**** Dataset excerpts

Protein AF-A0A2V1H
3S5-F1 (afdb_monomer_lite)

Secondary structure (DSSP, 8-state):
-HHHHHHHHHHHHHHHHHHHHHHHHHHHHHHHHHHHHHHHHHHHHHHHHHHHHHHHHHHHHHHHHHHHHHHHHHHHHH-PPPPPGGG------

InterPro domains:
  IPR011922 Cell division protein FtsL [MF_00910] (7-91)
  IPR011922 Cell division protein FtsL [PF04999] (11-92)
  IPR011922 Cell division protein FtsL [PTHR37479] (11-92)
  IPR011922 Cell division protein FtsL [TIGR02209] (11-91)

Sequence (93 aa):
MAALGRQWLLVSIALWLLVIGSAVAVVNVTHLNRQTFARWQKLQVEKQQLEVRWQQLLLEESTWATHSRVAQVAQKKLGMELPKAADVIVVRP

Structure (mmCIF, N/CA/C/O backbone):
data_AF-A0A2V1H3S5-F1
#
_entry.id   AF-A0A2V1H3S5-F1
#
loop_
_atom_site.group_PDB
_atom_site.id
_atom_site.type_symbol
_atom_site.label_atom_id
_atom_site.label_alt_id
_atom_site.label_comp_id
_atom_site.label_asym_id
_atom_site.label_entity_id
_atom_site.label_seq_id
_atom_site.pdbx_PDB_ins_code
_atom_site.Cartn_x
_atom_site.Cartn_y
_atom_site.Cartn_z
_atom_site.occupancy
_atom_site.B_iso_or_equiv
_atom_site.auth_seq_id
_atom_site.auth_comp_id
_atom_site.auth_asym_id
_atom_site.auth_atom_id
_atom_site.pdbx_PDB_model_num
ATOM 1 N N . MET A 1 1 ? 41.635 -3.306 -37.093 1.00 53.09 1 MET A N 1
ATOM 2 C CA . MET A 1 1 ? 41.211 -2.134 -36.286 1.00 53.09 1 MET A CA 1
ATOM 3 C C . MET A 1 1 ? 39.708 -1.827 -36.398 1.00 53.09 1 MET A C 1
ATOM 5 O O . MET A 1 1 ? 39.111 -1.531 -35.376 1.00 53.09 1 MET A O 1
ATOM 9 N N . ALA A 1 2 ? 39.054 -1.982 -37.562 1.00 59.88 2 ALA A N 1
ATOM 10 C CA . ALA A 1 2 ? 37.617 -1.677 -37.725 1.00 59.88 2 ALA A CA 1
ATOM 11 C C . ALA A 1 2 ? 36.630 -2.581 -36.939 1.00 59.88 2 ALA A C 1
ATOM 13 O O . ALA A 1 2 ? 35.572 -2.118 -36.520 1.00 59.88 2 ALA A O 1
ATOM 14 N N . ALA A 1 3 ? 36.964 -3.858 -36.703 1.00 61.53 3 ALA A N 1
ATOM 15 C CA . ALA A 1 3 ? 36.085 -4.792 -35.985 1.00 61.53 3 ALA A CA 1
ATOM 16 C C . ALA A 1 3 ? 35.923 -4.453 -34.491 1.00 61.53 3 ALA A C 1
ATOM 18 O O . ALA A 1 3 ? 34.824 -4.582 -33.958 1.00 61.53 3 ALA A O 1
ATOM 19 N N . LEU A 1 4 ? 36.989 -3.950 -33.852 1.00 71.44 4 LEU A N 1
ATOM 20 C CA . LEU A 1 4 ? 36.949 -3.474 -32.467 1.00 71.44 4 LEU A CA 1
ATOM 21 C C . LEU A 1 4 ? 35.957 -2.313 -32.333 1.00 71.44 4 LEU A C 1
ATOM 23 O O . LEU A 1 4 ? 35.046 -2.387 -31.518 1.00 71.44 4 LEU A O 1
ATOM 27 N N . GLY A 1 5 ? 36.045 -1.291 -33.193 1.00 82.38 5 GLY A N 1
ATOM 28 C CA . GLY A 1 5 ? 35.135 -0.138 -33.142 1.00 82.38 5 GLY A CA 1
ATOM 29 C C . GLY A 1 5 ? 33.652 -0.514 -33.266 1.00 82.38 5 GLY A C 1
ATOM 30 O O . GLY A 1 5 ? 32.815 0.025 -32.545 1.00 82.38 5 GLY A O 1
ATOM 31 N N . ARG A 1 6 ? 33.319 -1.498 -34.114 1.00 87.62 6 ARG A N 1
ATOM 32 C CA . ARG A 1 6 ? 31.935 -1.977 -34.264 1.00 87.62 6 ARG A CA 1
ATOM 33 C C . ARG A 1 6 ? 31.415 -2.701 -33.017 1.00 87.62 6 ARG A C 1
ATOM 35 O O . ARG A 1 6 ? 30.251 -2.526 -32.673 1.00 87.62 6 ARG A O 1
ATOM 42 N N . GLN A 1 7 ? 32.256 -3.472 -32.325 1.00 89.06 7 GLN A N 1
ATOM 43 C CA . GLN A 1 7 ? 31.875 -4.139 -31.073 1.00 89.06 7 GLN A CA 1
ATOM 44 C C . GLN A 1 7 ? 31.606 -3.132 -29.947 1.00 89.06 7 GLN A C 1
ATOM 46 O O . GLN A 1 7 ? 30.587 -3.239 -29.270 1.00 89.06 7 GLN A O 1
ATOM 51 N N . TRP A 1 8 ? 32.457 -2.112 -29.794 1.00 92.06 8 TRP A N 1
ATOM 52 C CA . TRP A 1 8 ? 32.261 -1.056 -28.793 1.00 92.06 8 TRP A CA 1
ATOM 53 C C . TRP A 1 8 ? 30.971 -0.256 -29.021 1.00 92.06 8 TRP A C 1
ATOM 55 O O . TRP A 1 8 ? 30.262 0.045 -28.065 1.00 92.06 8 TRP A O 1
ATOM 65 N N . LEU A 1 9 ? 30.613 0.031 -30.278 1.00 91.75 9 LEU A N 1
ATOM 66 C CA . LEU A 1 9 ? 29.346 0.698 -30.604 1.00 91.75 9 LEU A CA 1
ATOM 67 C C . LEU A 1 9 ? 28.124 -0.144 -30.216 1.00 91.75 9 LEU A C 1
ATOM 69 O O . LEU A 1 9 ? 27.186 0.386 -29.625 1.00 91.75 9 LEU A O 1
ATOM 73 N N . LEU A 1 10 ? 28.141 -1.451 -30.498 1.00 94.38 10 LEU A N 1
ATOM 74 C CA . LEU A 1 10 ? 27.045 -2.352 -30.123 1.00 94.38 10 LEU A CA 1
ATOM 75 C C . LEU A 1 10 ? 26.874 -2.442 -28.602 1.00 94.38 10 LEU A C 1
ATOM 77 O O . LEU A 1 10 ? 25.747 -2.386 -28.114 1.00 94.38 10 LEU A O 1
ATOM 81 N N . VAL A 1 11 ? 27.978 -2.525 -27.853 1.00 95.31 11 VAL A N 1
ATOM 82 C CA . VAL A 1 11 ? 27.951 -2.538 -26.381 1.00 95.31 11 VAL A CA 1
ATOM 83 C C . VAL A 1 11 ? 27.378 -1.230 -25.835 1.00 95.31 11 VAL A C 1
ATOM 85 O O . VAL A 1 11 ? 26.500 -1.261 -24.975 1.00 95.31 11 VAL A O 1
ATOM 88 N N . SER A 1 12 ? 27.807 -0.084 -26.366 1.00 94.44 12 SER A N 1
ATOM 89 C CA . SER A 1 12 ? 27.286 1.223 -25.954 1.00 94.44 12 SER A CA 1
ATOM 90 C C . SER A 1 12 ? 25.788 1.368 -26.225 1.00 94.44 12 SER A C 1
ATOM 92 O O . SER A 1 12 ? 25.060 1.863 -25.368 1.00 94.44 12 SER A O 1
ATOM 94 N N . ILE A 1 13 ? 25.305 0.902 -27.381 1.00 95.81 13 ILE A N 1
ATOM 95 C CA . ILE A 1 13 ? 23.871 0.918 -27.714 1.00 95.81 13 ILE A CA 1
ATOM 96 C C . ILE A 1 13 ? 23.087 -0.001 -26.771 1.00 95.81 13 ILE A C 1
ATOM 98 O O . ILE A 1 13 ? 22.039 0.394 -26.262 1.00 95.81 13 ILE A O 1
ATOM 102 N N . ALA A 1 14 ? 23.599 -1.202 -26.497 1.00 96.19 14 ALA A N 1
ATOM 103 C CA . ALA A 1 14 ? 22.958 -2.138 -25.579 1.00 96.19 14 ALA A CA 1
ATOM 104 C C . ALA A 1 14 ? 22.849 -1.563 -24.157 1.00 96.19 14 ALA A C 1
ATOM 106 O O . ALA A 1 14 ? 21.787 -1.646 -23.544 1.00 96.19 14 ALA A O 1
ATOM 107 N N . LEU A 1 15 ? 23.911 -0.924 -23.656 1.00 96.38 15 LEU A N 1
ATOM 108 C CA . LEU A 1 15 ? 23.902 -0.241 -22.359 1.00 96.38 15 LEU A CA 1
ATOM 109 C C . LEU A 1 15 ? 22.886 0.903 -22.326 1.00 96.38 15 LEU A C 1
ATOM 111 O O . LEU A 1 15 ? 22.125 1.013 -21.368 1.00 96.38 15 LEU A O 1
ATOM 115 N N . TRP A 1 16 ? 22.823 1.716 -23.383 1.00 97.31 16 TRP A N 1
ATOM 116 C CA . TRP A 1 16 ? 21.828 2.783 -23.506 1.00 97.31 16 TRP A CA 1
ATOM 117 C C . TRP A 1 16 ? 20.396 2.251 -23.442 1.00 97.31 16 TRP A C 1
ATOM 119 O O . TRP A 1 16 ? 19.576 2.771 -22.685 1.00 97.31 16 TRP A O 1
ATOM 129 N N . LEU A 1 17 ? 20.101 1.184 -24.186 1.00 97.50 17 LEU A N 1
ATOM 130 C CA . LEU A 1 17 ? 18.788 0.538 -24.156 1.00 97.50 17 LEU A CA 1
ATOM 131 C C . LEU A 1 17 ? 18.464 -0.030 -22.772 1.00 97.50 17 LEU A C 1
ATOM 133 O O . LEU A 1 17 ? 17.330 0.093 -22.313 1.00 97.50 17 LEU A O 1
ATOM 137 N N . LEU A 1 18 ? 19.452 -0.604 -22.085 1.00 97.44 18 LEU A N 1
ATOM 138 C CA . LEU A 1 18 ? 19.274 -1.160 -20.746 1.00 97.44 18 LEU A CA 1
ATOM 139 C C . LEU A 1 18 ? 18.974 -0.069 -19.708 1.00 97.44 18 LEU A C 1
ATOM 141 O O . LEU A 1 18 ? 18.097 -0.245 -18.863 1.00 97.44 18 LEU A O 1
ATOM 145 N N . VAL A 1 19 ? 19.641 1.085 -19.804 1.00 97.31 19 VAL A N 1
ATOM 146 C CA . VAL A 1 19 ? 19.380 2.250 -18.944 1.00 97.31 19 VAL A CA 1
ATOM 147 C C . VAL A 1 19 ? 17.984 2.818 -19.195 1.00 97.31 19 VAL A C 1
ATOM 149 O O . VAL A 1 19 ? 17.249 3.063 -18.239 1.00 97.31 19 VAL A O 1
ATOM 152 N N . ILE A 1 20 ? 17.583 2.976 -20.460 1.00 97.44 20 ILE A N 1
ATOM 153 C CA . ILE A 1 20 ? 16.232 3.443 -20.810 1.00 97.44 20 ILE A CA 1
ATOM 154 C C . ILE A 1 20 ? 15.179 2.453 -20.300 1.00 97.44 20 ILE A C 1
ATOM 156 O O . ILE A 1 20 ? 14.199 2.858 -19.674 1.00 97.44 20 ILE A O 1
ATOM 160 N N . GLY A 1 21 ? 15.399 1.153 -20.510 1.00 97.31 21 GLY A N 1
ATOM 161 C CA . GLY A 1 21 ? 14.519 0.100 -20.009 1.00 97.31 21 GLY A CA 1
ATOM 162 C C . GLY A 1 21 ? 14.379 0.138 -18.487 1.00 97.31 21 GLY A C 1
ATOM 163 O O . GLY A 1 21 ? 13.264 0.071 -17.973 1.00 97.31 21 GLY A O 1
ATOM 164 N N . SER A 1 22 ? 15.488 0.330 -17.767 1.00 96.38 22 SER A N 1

********

**Instructions for the task**. Above are the entries. Copy exactly the part that opens with the line containing "ATOM 145 N N" and closes with the line containing "ATOM 161 C CA", and no more.

**Task result**.
ATOM 145 N N . VAL A 1 19 ? 19.641 1.085 -19.804 1.00 97.31 19 VAL A N 1
ATOM 146 C CA . VAL A 1 19 ? 19.380 2.250 -18.944 1.00 97.31 19 VAL A CA 1
ATOM 147 C C . VAL A 1 19 ? 17.984 2.818 -19.195 1.00 97.31 19 VAL A C 1
ATOM 149 O O . VAL A 1 19 ? 17.249 3.063 -18.239 1.00 97.31 19 VAL A O 1
ATOM 152 N N . ILE A 1 20 ? 17.583 2.976 -20.460 1.00 97.44 20 ILE A N 1
ATOM 153 C CA . ILE A 1 20 ? 16.232 3.443 -20.810 1.00 97.44 20 ILE A CA 1
ATOM 154 C C . ILE A 1 20 ? 15.179 2.453 -20.300 1.00 97.44 20 ILE A C 1
ATOM 156 O O . ILE A 1 20 ? 14.199 2.858 -19.674 1.00 97.44 20 ILE A O 1
ATOM 160 N N . GLY A 1 21 ? 15.399 1.153 -20.510 1.00 97.31 21 GLY A N 1
ATOM 161 C CA . GLY A 1 21 ? 14.519 0.100 -20.009 1.00 97.31 21 GLY A CA 1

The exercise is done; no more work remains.